#### Exercise data:
- Opening Delimiter -

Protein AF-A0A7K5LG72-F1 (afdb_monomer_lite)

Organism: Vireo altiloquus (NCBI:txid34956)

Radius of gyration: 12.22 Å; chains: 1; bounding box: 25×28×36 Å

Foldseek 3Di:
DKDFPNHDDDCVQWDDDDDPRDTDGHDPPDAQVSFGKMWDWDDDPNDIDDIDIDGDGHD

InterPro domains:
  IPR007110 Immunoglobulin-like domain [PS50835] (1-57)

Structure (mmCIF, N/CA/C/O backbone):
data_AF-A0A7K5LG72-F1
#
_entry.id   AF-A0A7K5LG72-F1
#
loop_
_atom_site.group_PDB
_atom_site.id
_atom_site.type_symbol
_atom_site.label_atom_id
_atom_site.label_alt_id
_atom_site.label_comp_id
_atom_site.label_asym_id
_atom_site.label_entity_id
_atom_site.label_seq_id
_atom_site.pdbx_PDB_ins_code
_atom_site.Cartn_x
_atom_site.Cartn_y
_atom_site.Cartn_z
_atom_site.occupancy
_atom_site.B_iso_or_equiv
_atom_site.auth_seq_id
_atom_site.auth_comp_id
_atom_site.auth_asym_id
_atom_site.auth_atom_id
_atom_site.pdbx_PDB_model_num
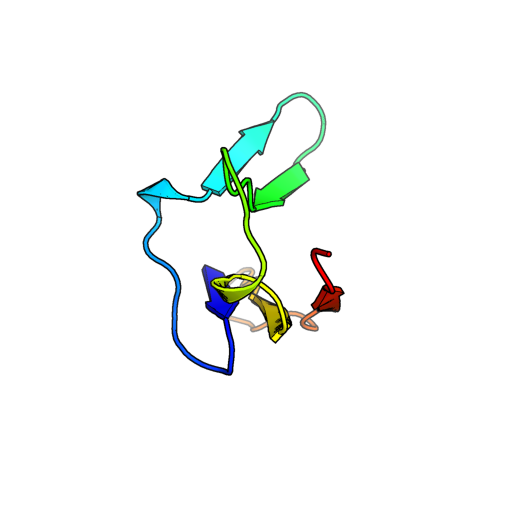
ATOM 1 N N . LEU A 1 1 ? -3.202 0.874 9.751 1.00 83.00 1 LEU A N 1
ATOM 2 
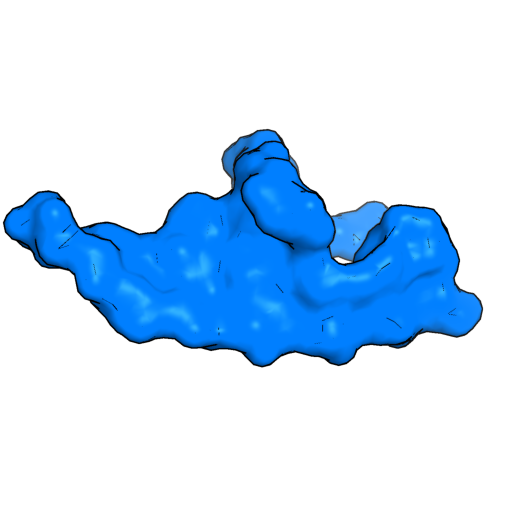C CA . LEU A 1 1 ? -2.377 -0.168 9.106 1.00 83.00 1 LEU A CA 1
ATOM 3 C C . LEU A 1 1 ? -2.646 -0.143 7.610 1.00 83.00 1 LEU A C 1
ATOM 5 O O . LEU A 1 1 ? -3.794 0.029 7.230 1.00 83.00 1 LEU A O 1
ATOM 9 N N . TRP A 1 2 ? -1.624 -0.320 6.779 1.00 89.06 2 TRP A N 1
ATOM 10 C CA . TRP A 1 2 ? -1.799 -0.505 5.340 1.00 89.06 2 TRP A CA 1
ATOM 11 C C . TRP A 1 2 ? -1.599 -1.967 4.954 1.00 89.06 2 TRP A C 1
ATOM 13 O O . TRP A 1 2 ? -0.821 -2.679 5.591 1.00 89.06 2 TRP A O 1
ATOM 23 N N . THR A 1 3 ? -2.294 -2.401 3.908 1.00 91.38 3 THR A N 1
ATOM 24 C CA . THR A 1 3 ? -2.087 -3.715 3.290 1.00 91.38 3 THR A CA 1
ATOM 25 C C . THR A 1 3 ? -1.887 -3.577 1.788 1.00 91.38 3 THR A C 1
ATOM 27 O O . THR A 1 3 ? -2.452 -2.660 1.193 1.00 91.38 3 THR A O 1
ATOM 30 N N . PHE A 1 4 ? -1.116 -4.491 1.205 1.00 93.12 4 PHE A N 1
ATOM 31 C CA . PHE A 1 4 ? -0.943 -4.697 -0.230 1.00 93.12 4 PHE A CA 1
ATOM 32 C C . PHE A 1 4 ? -1.288 -6.151 -0.547 1.00 93.12 4 PHE A C 1
ATOM 34 O O . PHE A 1 4 ? -0.725 -7.059 0.068 1.00 93.12 4 PHE A O 1
ATOM 41 N N . GLU A 1 5 ? -2.258 -6.373 -1.434 1.00 94.44 5 GLU A N 1
ATOM 42 C CA . GLU A 1 5 ? -2.762 -7.716 -1.771 1.00 94.44 5 GLU A CA 1
ATOM 43 C C . GLU A 1 5 ? -3.124 -8.539 -0.514 1.00 94.44 5 GLU A C 1
ATOM 45 O O . GLU A 1 5 ? -2.784 -9.713 -0.359 1.00 94.44 5 GLU A O 1
ATOM 50 N N . GLY A 1 6 ? -3.761 -7.870 0.455 1.00 92.06 6 GLY A N 1
ATOM 51 C CA . GLY A 1 6 ? -4.176 -8.454 1.736 1.00 92.06 6 GLY A CA 1
ATOM 52 C C . GLY A 1 6 ? -3.052 -8.672 2.757 1.00 92.06 6 GLY A C 1
ATOM 53 O O . GLY A 1 6 ? -3.336 -9.040 3.897 1.00 92.06 6 GLY A O 1
ATOM 54 N N . ARG A 1 7 ? -1.788 -8.414 2.404 1.00 91.75 7 ARG A N 1
ATOM 55 C CA . ARG A 1 7 ? -0.637 -8.555 3.309 1.00 91.75 7 ARG A CA 1
ATOM 56 C C . ARG A 1 7 ? -0.307 -7.226 3.970 1.00 91.75 7 ARG A C 1
ATOM 58 O O . ARG A 1 7 ? -0.272 -6.199 3.301 1.00 91.75 7 ARG A O 1
ATOM 65 N N . ALA A 1 8 ? -0.054 -7.235 5.276 1.00 88.94 8 ALA A N 1
ATOM 66 C CA . ALA A 1 8 ? 0.355 -6.040 6.009 1.00 88.94 8 ALA A CA 1
ATOM 67 C C . ALA A 1 8 ? 1.663 -5.464 5.441 1.00 88.94 8 ALA A C 1
ATOM 69 O O . ALA A 1 8 ? 2.629 -6.198 5.239 1.00 88.94 8 ALA A O 1
ATOM 70 N N . LEU A 1 9 ? 1.687 -4.153 5.203 1.00 87.12 9 LEU A N 1
ATOM 71 C CA . LEU A 1 9 ? 2.900 -3.433 4.824 1.00 87.12 9 LEU A CA 1
ATOM 72 C C . LEU A 1 9 ? 3.680 -3.017 6.073 1.00 87.12 9 LEU A C 1
ATOM 74 O O . LEU A 1 9 ? 3.089 -2.642 7.089 1.00 87.12 9 LEU A O 1
ATOM 78 N N . ALA A 1 10 ? 5.010 -3.062 5.982 1.00 75.00 10 ALA A N 1
ATOM 79 C CA . ALA A 1 10 ? 5.888 -2.572 7.037 1.00 75.00 10 ALA A CA 1
ATOM 80 C C . ALA A 1 10 ? 5.692 -1.060 7.242 1.00 75.00 10 ALA A C 1
ATOM 82 O O . ALA A 1 10 ? 5.503 -0.306 6.284 1.00 75.00 10 ALA A O 1
ATOM 83 N N . ALA A 1 11 ? 5.756 -0.614 8.500 1.00 60.56 11 ALA A N 1
ATOM 84 C CA . ALA A 1 11 ? 5.529 0.783 8.878 1.00 60.56 11 ALA A CA 1
ATOM 85 C C . ALA A 1 11 ? 6.506 1.770 8.206 1.00 60.56 11 ALA A C 1
ATOM 87 O O . ALA A 1 11 ? 6.175 2.940 8.055 1.00 60.56 11 ALA A O 1
ATOM 88 N N . GLU A 1 12 ? 7.664 1.288 7.747 1.00 56.69 12 GLU A N 1
ATOM 89 C CA . GLU A 1 12 ? 8.712 2.062 7.066 1.00 56.69 12 GLU A CA 1
ATOM 90 C C . GLU A 1 12 ? 8.258 2.691 5.735 1.00 56.69 12 GLU A C 1
ATOM 92 O O . GLU A 1 12 ? 8.883 3.631 5.258 1.00 56.69 12 GLU A O 1
ATOM 97 N N . GLN A 1 13 ? 7.153 2.219 5.147 1.00 63.78 13 GLN A N 1
ATOM 98 C CA . GLN A 1 13 ? 6.586 2.768 3.904 1.00 63.78 13 GLN A CA 1
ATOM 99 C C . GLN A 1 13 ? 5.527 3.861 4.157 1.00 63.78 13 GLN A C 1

- Closing Delimiter -

The entire listing above is to be copied exactly, with all pictures omitted.

#### Problem solution:
Protein AF-A0A7K5LG72-F1 (afdb_monomer_lite)

Organism: Vireo altiloquus (NCBI:txid34956)

Radius of gyration: 12.22 Å; chains: 1; bounding box: 25×28×36 Å

Foldseek 3Di:
DKDFPNHDDDCVQWDDDDDPRDTDGHDPPDAQVSFGKMWDWDDDPNDIDDIDIDGDGHD

InterPro domains:
  IPR007110 Immunoglobulin-like domain [PS50835] (1-57)

Structure (mmCIF, N/CA/C/O backbone):
data_AF-A0A7K5LG72-F1
#
_entry.id   AF-A0A7K5LG72-F1
#
loop_
_atom_site.group_PDB
_atom_site.id
_atom_site.type_symbol
_atom_site.label_atom_id
_atom_site.label_alt_id
_atom_site.label_comp_id
_atom_site.label_asym_id
_atom_site.label_entity_id
_atom_site.label_seq_id
_atom_site.pdbx_PDB_ins_code
_atom_site.Cartn_x
_atom_site.Cartn_y
_atom_site.Cartn_z
_atom_site.occupancy
_atom_site.B_iso_or_equiv
_atom_site.auth_seq_id
_atom_site.auth_comp_id
_atom_site.auth_asym_id
_atom_site.auth_atom_id
_atom_site.pdbx_PDB_model_num
ATOM 1 N N . LEU A 1 1 ? -3.202 0.874 9.751 1.00 83.00 1 LEU A N 1
ATOM 2 
C CA . LEU A 1 1 ? -2.377 -0.168 9.106 1.00 83.00 1 LEU A CA 1
ATOM 3 C C . LEU A 1 1 ? -2.646 -0.143 7.610 1.00 83.00 1 LEU A C 1
ATOM 5 O O . LEU A 1 1 ? -3.794 0.029 7.230 1.00 83.00 1 LEU A O 1
ATOM 9 N N . TRP A 1 2 ? -1.624 -0.320 6.779 1.00 89.06 2 TRP A N 1
ATOM 10 C CA . TRP A 1 2 ? -1.799 -0.505 5.340 1.00 89.06 2 TRP A CA 1
ATOM 11 C C . TRP A 1 2 ? -1.599 -1.967 4.954 1.00 89.06 2 TRP A C 1
ATOM 13 O O . TRP A 1 2 ? -0.821 -2.679 5.591 1.00 89.06 2 TRP A O 1
ATOM 23 N N . THR A 1 3 ? -2.294 -2.401 3.908 1.00 91.38 3 THR A N 1
ATOM 24 C CA . THR A 1 3 ? -2.087 -3.715 3.290 1.00 91.38 3 THR A CA 1
ATOM 25 C C . THR A 1 3 ? -1.887 -3.577 1.788 1.00 91.38 3 THR A C 1
ATOM 27 O O . THR A 1 3 ? -2.452 -2.660 1.193 1.00 91.38 3 THR A O 1
ATOM 30 N N . PHE A 1 4 ? -1.116 -4.491 1.205 1.00 93.12 4 PHE A N 1
ATOM 31 C CA . PHE A 1 4 ? -0.943 -4.697 -0.230 1.00 93.12 4 PHE A CA 1
ATOM 32 C C . PHE A 1 4 ? -1.288 -6.151 -0.547 1.00 93.12 4 PHE A C 1
ATOM 34 O O . PHE A 1 4 ? -0.725 -7.059 0.068 1.00 93.12 4 PHE A O 1
ATOM 41 N N . GLU A 1 5 ? -2.258 -6.373 -1.434 1.00 94.44 5 GLU A N 1
ATOM 42 C CA . GLU A 1 5 ? -2.762 -7.716 -1.771 1.00 94.44 5 GLU A CA 1
ATOM 43 C C . GLU A 1 5 ? -3.124 -8.539 -0.514 1.00 94.44 5 GLU A C 1
ATOM 45 O O . GLU A 1 5 ? -2.784 -9.713 -0.359 1.00 94.44 5 GLU A O 1
ATOM 50 N N . GLY A 1 6 ? -3.761 -7.870 0.455 1.00 92.06 6 GLY A N 1
ATOM 51 C CA . GLY A 1 6 ? -4.176 -8.454 1.736 1.00 92.06 6 GLY A CA 1
ATOM 52 C C . GLY A 1 6 ? -3.052 -8.672 2.757 1.00 92.06 6 GLY A C 1
ATOM 53 O O . GLY A 1 6 ? -3.336 -9.040 3.897 1.00 92.06 6 GLY A O 1
ATOM 54 N N . ARG A 1 7 ? -1.788 -8.414 2.404 1.00 91.75 7 ARG A N 1
ATOM 55 C CA . ARG A 1 7 ? -0.637 -8.555 3.309 1.00 91.75 7 ARG A CA 1
ATOM 56 C C . ARG A 1 7 ? -0.307 -7.226 3.970 1.00 91.75 7 ARG A C 1
ATOM 58 O O . ARG A 1 7 ? -0.272 -6.199 3.301 1.00 91.75 7 ARG A O 1
ATOM 65 N N . ALA A 1 8 ? -0.054 -7.235 5.276 1.00 88.94 8 ALA A N 1
ATOM 66 C CA . ALA A 1 8 ? 0.355 -6.040 6.009 1.00 88.94 8 ALA A CA 1
ATOM 67 C C . ALA A 1 8 ? 1.663 -5.464 5.441 1.00 88.94 8 ALA A C 1
ATOM 69 O O . ALA A 1 8 ? 2.629 -6.198 5.239 1.00 88.94 8 ALA A O 1
ATOM 70 N N . LEU A 1 9 ? 1.687 -4.153 5.203 1.00 87.12 9 LEU A N 1
ATOM 71 C CA . LEU A 1 9 ? 2.900 -3.433 4.824 1.00 87.12 9 LEU A CA 1
ATOM 72 C C . LEU A 1 9 ? 3.680 -3.017 6.073 1.00 87.12 9 LEU A C 1
ATOM 74 O O . LEU A 1 9 ? 3.089 -2.642 7.089 1.00 87.12 9 LEU A O 1
ATOM 78 N N . ALA A 1 10 ? 5.010 -3.062 5.982 1.00 75.00 10 ALA A N 1
ATOM 79 C CA . ALA A 1 10 ? 5.888 -2.572 7.037 1.00 75.00 10 ALA A CA 1
ATOM 80 C C . ALA A 1 10 ? 5.692 -1.060 7.242 1.00 75.00 10 ALA A C 1
ATOM 82 O O . ALA A 1 10 ? 5.503 -0.306 6.284 1.00 75.00 10 ALA A O 1
ATOM 83 N N . ALA A 1 11 ? 5.756 -0.614 8.500 1.00 60.56 11 ALA A N 1
ATOM 84 C CA . ALA A 1 11 ? 5.529 0.783 8.878 1.00 60.56 11 ALA A CA 1
ATOM 85 C C . ALA A 1 11 ? 6.506 1.770 8.206 1.00 60.56 11 ALA A C 1
ATOM 87 O O . ALA A 1 11 ? 6.175 2.940 8.055 1.00 60.56 11 ALA A O 1
ATOM 88 N N . GLU A 1 12 ? 7.664 1.288 7.747 1.00 56.69 12 GLU A N 1
ATOM 89 C CA . GLU A 1 12 ? 8.712 2.062 7.066 1.00 56.69 12 GLU A CA 1
ATOM 90 C C . GLU A 1 12 ? 8.258 2.691 5.735 1.00 56.69 12 GLU A C 1
ATOM 92 O O . GLU A 1 12 ? 8.883 3.631 5.258 1.00 56.69 12 GLU A O 1
ATOM 97 N N . GLN A 1 13 ? 7.153 2.219 5.147 1.00 63.78 13 GLN A N 1
ATOM 98 C CA . GLN A 1 13 ? 6.586 2.768 3.904 1.00 63.78 13 GLN A CA 1
ATOM 99 C C . GLN A 1 13 ? 5.527 3.861 4.157 1.00 63.78 13 GLN A C 1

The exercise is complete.